OPINION GÉRARD BOUCHARD

Dérives et délires du nationalisme canadien-anglais

Ce titre apparaîtra excessif, peut-être. Qu’on en juge par les citations et les déclarations qui suivent, dont les auteurs sont des universitaires canadiens-anglais très en vue, des éditorialistes et des journalistes influents et des politiciens de haut rang (j’ai traduit en français quand il y avait lieu).

 – Le Canada est sur terre l’endroit qui ressemble le plus au paradis.

 – Le Canada est présentement aussi près qu’on peut l’être de l’utopie.

 – Le Canada est moralement supérieur aux autres pays. Il est un modèle pour le monde entier.

 – Le Canada est devenu un « pays phare », une « superpuissance morale ».

 – Le Canada est en position d’éduquer les peuples et de façonner un monde meilleur.

 – Le Canada s’impose comme le modèle mondial en matière de « quiet heroism ».

 – La mentalité des Canadiens est civilisée et séduisante, c’est ce qui les différencie des citoyens des autres pays.

 – Un Canadien, c’est quelqu’un qui compatit. C’est aussi quelqu’un de foncièrement doux, paisible, aimable.

 – Les Canadiens s’appliquent à servir le bien commun plutôt que leurs intérêts privés.

 – Les principes de coopération et de conciliation guident la société canadienne.

 – Il faudrait « canadianiser » le monde.

 – Le multiculturalisme est un triomphe, c’est le meilleur modèle qui soit en matière de gestion de la diversité. Il devrait être davantage exporté.

 – Le Canada a été pluraliste et multiculturaliste depuis sa naissance au XVIIe siècle.

 – État post-national et post-moderne (le premier du genre dans le monde), le Canada n’a pas besoin d’identité ni de culture nationale, sa charte lui suffit. Il est à l’avant-garde, il est unique.

 – L’identité du Canada, c’est qu’il n’en a pas.
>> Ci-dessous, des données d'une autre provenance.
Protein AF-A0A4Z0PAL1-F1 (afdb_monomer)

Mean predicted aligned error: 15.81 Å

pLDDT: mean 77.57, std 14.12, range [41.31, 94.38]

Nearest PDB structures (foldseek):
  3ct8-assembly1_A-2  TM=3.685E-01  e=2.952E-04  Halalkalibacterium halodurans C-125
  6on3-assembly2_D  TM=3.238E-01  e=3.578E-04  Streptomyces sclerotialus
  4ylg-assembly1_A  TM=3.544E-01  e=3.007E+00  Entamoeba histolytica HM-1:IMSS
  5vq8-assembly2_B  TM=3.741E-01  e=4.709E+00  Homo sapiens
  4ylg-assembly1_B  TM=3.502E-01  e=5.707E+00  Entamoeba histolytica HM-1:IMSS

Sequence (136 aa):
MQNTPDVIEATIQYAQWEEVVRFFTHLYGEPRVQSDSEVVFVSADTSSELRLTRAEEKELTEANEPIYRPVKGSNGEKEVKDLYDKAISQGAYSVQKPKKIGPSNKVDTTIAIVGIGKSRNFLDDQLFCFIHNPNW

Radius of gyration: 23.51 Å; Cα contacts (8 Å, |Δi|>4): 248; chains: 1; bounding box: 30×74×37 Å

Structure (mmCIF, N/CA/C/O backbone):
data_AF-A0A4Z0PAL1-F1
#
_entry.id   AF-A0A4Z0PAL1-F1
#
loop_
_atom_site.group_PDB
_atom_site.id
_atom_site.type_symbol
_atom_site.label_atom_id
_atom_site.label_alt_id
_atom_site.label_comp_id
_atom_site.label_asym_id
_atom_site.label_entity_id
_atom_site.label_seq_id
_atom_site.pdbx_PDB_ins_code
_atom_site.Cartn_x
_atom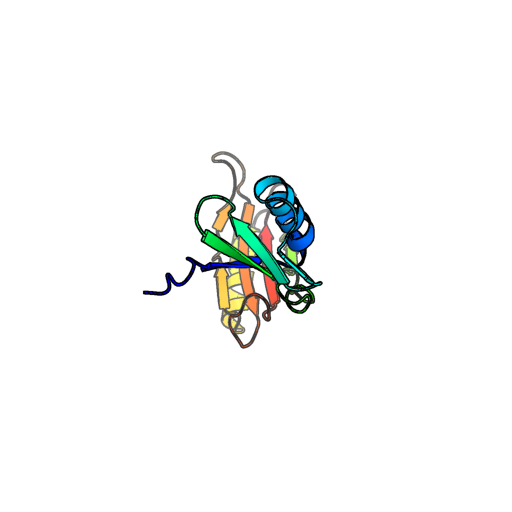_site.Cartn_y
_atom_site.Cartn_z
_atom_site.occupancy
_atom_site.B_iso_or_equiv
_atom_site.auth_seq_id
_atom_site.auth_comp_id
_atom_site.auth_asym_id
_atom_site.auth_atom_id
_atom_site.pdbx_PDB_model_num
ATOM 1 N N . MET A 1 1 ? 15.422 -44.515 5.355 1.00 41.31 1 MET A N 1
ATOM 2 C CA . MET A 1 1 ? 14.850 -43.263 5.891 1.00 41.31 1 MET A CA 1
ATOM 3 C C . MET A 1 1 ? 14.188 -42.567 4.717 1.00 41.31 1 MET A C 1
ATOM 5 O O . MET A 1 1 ? 14.865 -42.366 3.719 1.00 41.31 1 MET A O 1
ATOM 9 N N . GLN A 1 2 ? 12.869 -42.367 4.754 1.00 44.09 2 GLN A N 1
ATOM 10 C CA . GLN A 1 2 ? 12.161 -41.621 3.709 1.00 44.09 2 GLN A CA 1
ATOM 11 C C . GLN A 1 2 ? 12.595 -40.158 3.828 1.00 44.09 2 GLN A C 1
ATOM 13 O O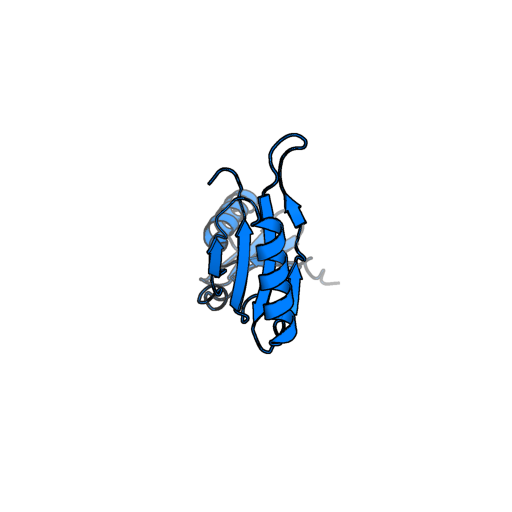 . GLN A 1 2 ? 12.373 -39.553 4.873 1.00 44.09 2 GLN A O 1
ATOM 18 N N . ASN A 1 3 ? 13.278 -39.635 2.808 1.00 47.53 3 ASN A N 1
ATOM 19 C CA . ASN A 1 3 ? 13.571 -38.210 2.719 1.00 47.53 3 ASN A CA 1
ATOM 20 C C . ASN A 1 3 ? 12.233 -37.495 2.551 1.00 47.53 3 ASN A C 1
ATOM 22 O O . ASN A 1 3 ? 11.570 -37.664 1.528 1.00 47.53 3 ASN A O 1
ATOM 26 N N . THR A 1 4 ? 11.808 -36.760 3.574 1.00 52.81 4 THR A N 1
ATOM 27 C CA . THR A 1 4 ? 10.716 -35.803 3.430 1.00 52.81 4 THR A CA 1
ATOM 28 C C . THR A 1 4 ? 11.183 -34.782 2.392 1.00 52.81 4 THR A C 1
ATOM 30 O O . THR A 1 4 ? 12.255 -34.211 2.594 1.00 52.81 4 THR A O 1
ATOM 33 N N . PRO A 1 5 ? 10.480 -34.607 1.261 1.00 60.47 5 PRO A N 1
ATOM 34 C CA . PRO A 1 5 ? 10.878 -33.623 0.265 1.00 60.47 5 PRO A CA 1
ATOM 35 C C . PRO A 1 5 ? 10.919 -32.239 0.916 1.00 60.47 5 PRO A C 1
ATOM 37 O O . PRO A 1 5 ? 10.046 -31.910 1.722 1.00 60.47 5 PRO A O 1
ATOM 40 N N . ASP A 1 6 ? 11.933 -31.442 0.584 1.00 75.75 6 ASP A N 1
ATOM 41 C CA . ASP A 1 6 ? 11.997 -30.048 1.016 1.00 75.75 6 ASP A CA 1
ATOM 42 C C . ASP A 1 6 ? 10.870 -29.288 0.305 1.00 75.75 6 ASP A C 1
ATOM 44 O O . ASP A 1 6 ? 10.938 -29.033 -0.901 1.00 75.75 6 ASP A O 1
ATOM 48 N N . VAL A 1 7 ? 9.795 -28.995 1.041 1.00 80.56 7 VAL A N 1
ATOM 49 C CA . VAL A 1 7 ? 8.632 -28.263 0.531 1.00 80.56 7 VAL A CA 1
ATOM 50 C C . VAL A 1 7 ? 8.805 -26.781 0.840 1.00 80.56 7 VAL A C 1
ATOM 52 O O . VAL A 1 7 ? 8.903 -26.380 2.000 1.00 80.56 7 VAL A O 1
ATOM 55 N N . ILE A 1 8 ? 8.818 -25.965 -0.208 1.00 81.62 8 ILE A N 1
ATOM 56 C CA . ILE A 1 8 ? 8.770 -24.509 -0.136 1.00 81.62 8 ILE A CA 1
ATOM 57 C C . ILE A 1 8 ? 7.322 -24.094 -0.381 1.00 81.62 8 ILE A C 1
ATOM 59 O O . ILE A 1 8 ? 6.763 -24.378 -1.439 1.00 81.62 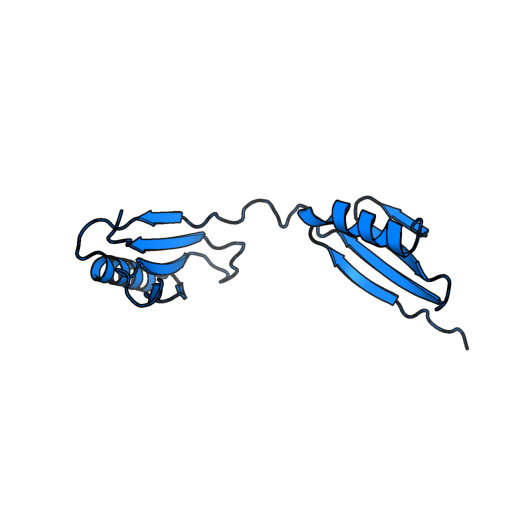8 ILE A O 1
ATOM 63 N N . GLU A 1 9 ? 6.718 -23.413 0.587 1.00 84.69 9 GLU A N 1
ATOM 64 C CA . GLU A 1 9 ? 5.340 -22.927 0.495 1.00 84.69 9 GLU A CA 1
ATOM 65 C C . GLU A 1 9 ? 5.323 -21.400 0.390 1.00 84.69 9 GLU A C 1
ATOM 67 O O . GLU A 1 9 ? 6.030 -20.710 1.130 1.00 84.69 9 GLU A O 1
ATOM 72 N N . ALA A 1 10 ? 4.518 -20.864 -0.527 1.00 74.44 10 ALA A N 1
ATOM 73 C CA . ALA A 1 10 ? 4.346 -19.426 -0.697 1.00 74.44 10 ALA A CA 1
ATOM 74 C C . ALA 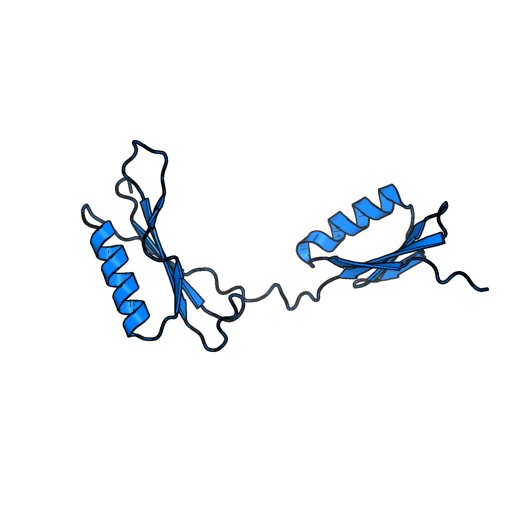A 1 10 ? 2.889 -19.067 -1.005 1.00 74.44 10 ALA A C 1
ATOM 76 O O . ALA A 1 10 ? 2.261 -19.643 -1.893 1.00 74.44 10 ALA A O 1
ATOM 77 N N . THR A 1 11 ? 2.371 -18.057 -0.309 1.00 84.88 11 THR A N 1
ATOM 78 C CA . THR A 1 11 ? 1.069 -17.461 -0.620 1.00 84.88 11 THR A CA 1
ATOM 79 C C . THR A 1 11 ? 1.258 -16.303 -1.592 1.00 84.88 11 THR A C 1
ATOM 81 O O . THR A 1 11 ? 2.043 -15.391 -1.332 1.00 84.88 11 THR A O 1
ATOM 84 N N . ILE A 1 12 ? 0.535 -16.331 -2.707 1.00 82.88 12 ILE A N 1
ATOM 85 C CA . ILE A 1 12 ? 0.628 -15.354 -3.790 1.00 82.88 12 ILE A CA 1
ATOM 86 C C . ILE A 1 12 ? -0.633 -14.497 -3.811 1.00 82.88 12 ILE A C 1
ATOM 88 O O . ILE A 1 12 ? -1.749 -15.011 -3.738 1.00 82.88 12 ILE A O 1
ATOM 92 N N . GLN A 1 13 ? -0.458 -13.183 -3.938 1.00 80.31 13 GLN A N 1
ATOM 93 C CA . GLN A 1 13 ? -1.576 -12.249 -4.038 1.00 80.31 13 GLN A CA 1
ATOM 94 C C . GLN A 1 13 ? -2.457 -12.574 -5.247 1.00 80.31 13 GLN A C 1
ATOM 96 O O . GLN A 1 13 ? -1.946 -12.860 -6.330 1.00 80.31 13 GLN A O 1
ATOM 101 N N . TYR A 1 14 ? -3.776 -12.454 -5.080 1.00 78.56 14 TYR A N 1
ATOM 102 C CA . TYR A 1 14 ? -4.757 -12.749 -6.127 1.00 78.56 14 TYR A CA 1
ATOM 103 C C . TYR A 1 14 ? -4.433 -12.053 -7.461 1.00 78.56 14 TYR A C 1
ATOM 105 O O . TYR A 1 14 ? -4.394 -12.702 -8.502 1.00 78.56 14 TYR A O 1
ATOM 113 N N . ALA A 1 15 ? -4.092 -10.758 -7.419 1.00 79.50 15 ALA A N 1
ATOM 114 C CA . ALA A 1 15 ? -3.767 -9.963 -8.607 1.00 79.50 15 ALA A CA 1
ATOM 115 C C . ALA A 1 15 ? -2.493 -10.419 -9.346 1.00 79.50 15 ALA A C 1
ATOM 117 O O . ALA A 1 15 ? -2.350 -10.162 -10.538 1.00 79.50 15 ALA A O 1
ATOM 118 N N . GLN A 1 16 ? -1.568 -11.082 -8.648 1.00 81.12 16 GLN A N 1
ATOM 119 C CA . GLN A 1 16 ? -0.285 -11.536 -9.197 1.00 81.12 16 GLN A CA 1
ATOM 120 C C . GLN A 1 16 ? -0.300 -13.023 -9.566 1.00 81.12 16 GLN A C 1
ATOM 122 O O . GLN A 1 16 ? 0.663 -13.518 -10.149 1.00 81.12 16 GLN A O 1
ATOM 127 N N . TRP A 1 17 ? -1.378 -13.738 -9.232 1.00 88.56 17 TRP A N 1
ATOM 128 C CA . TRP A 1 17 ? -1.465 -15.190 -9.347 1.00 88.56 17 TRP A CA 1
ATOM 129 C C . TRP A 1 17 ? -1.100 -15.704 -10.736 1.00 88.56 17 TRP A C 1
ATOM 131 O O . TRP A 1 17 ? -0.177 -16.502 -10.878 1.00 88.56 17 TRP A O 1
ATOM 141 N N . GLU A 1 18 ? -1.779 -15.196 -11.762 1.00 90.19 18 GLU A N 1
ATOM 142 C CA . GLU A 1 18 ? -1.599 -15.646 -13.145 1.00 90.19 18 GLU A CA 1
ATOM 143 C C . GLU A 1 18 ? -0.176 -15.396 -13.662 1.00 90.19 18 GLU A C 1
ATOM 145 O O . GLU A 1 18 ? 0.390 -16.218 -14.387 1.00 90.19 18 GLU A O 1
ATOM 150 N N . GLU A 1 19 ? 0.427 -14.267 -13.283 1.00 87.75 19 GLU A N 1
ATOM 151 C CA . GLU A 1 19 ? 1.793 -13.921 -13.681 1.00 87.75 19 GLU A CA 1
ATOM 152 C C . GLU A 1 19 ? 2.816 -14.841 -13.005 1.00 87.75 19 GLU A C 1
ATOM 154 O O . GLU A 1 19 ? 3.699 -15.391 -13.669 1.00 87.75 19 GLU A O 1
ATOM 159 N N . VAL A 1 20 ? 2.664 -15.063 -11.698 1.00 81.19 20 VAL A N 1
ATOM 160 C CA . VAL A 1 20 ? 3.575 -15.888 -10.899 1.00 81.19 20 VAL A CA 1
ATOM 161 C C . VAL A 1 20 ? 3.480 -17.365 -11.290 1.00 81.19 20 VAL A C 1
ATOM 163 O O . VAL A 1 20 ? 4.512 -18.012 -11.477 1.00 81.19 20 VAL A O 1
ATOM 166 N N . VAL A 1 21 ? 2.269 -17.899 -11.486 1.00 89.62 21 VAL A N 1
ATOM 167 C CA . VAL A 1 21 ? 2.074 -19.281 -11.957 1.00 89.62 21 VAL A CA 1
ATOM 168 C C . VAL A 1 21 ? 2.718 -19.473 -13.329 1.00 89.62 21 VAL A C 1
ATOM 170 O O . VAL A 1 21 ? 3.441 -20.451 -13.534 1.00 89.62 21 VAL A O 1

Ses différences en tiennent lieu.

 – Les Canadiens n’éprouvent pas de sentiment patriotique, ils n’en ont pas besoin ; être canadien, c’est être universel.

 – « The world needs more Canada » (aphorisme du chanteur Bono qu’on aime bien répéter et reproduire).

 – Dans de nombreux textes, même scientifiques, le Canada est couramment présenté comme « un grand pays », « un pays exceptionnel ».

J’arrête ici l’énumération, non pas parce que mes fichiers sont à sec, mais par crainte de lasser. Tout cela, on en conviendra, est très beau, très noble.

Certes, on se demande où est passé le Canadien anglais timide, réservé, ennemi de l’esbroufe et doutant de lui-même, tel qu’il aimait à se définir jusqu’à récemment, à l’ombre des Américains.

Mais peu importe, saluons le Canadien nouveau !

L’envers de la médaille

Hélas, il se trouve, même au Canada anglais, des esprits chagrins qui s’appliquent à opposer à ce qui précède quelques faits gênants. Par exemple : 

 – Au cours des 15 dernières années, le Canada s’est fait durement réprimander à diverses reprises par l’ONU et d’autres instances mondiales au chapitre du blanchiment d’argent, de la protection de l’environnement, des politiques sociales, du racisme, de la situation des autochtones, des inégalités homme-femme, de la protection internationale des droits de la personne (adhésion aux conventions sur la torture, le droit du travail, les droits des handicapés…).

 – Pionnier, apôtre du maintien de la paix dans le monde dont il s’est fait une mission hautement claironnée, le Canada figurait en 2015 au 66e rang de tous les pays au titre de la contribution aux opérations des Casques bleus de l’ONU.

 – On a décrit le pays comme une « passoire » à cause de sa négligence à poursuivre les criminels nazis qui s’y sont établis.

 – Non seulement le Canada a contribué de près à établir des paradis fiscaux dans les Caraïbes, mais il est en train d’en devenir un lui-même.

 – 60 % des Canadiens anglais pensent qu’on accorde trop d’accommodements aux immigrants et souhaiteraient que ces derniers soient carrément assimilés.

 – Le hockey, tel que pratiqué au Canada anglais, est un sport extrêmement violent, etc.

Mais comme l’a dit un de leurs compatriotes, les Canadiens anglais sont aussi les champions de la bonne conscience.

Enfin, on aura deviné que le portrait du nouveau Canadien exclut évidemment les Québécois. Ces derniers, comme chacun sait, en sont encore au nationalisme et même au chauvinisme…

N.B. : À cause de contraintes d’espace, mon texte est dépourvu de références. On les trouvera dans mon prochain livre où ce sujet sera abordé.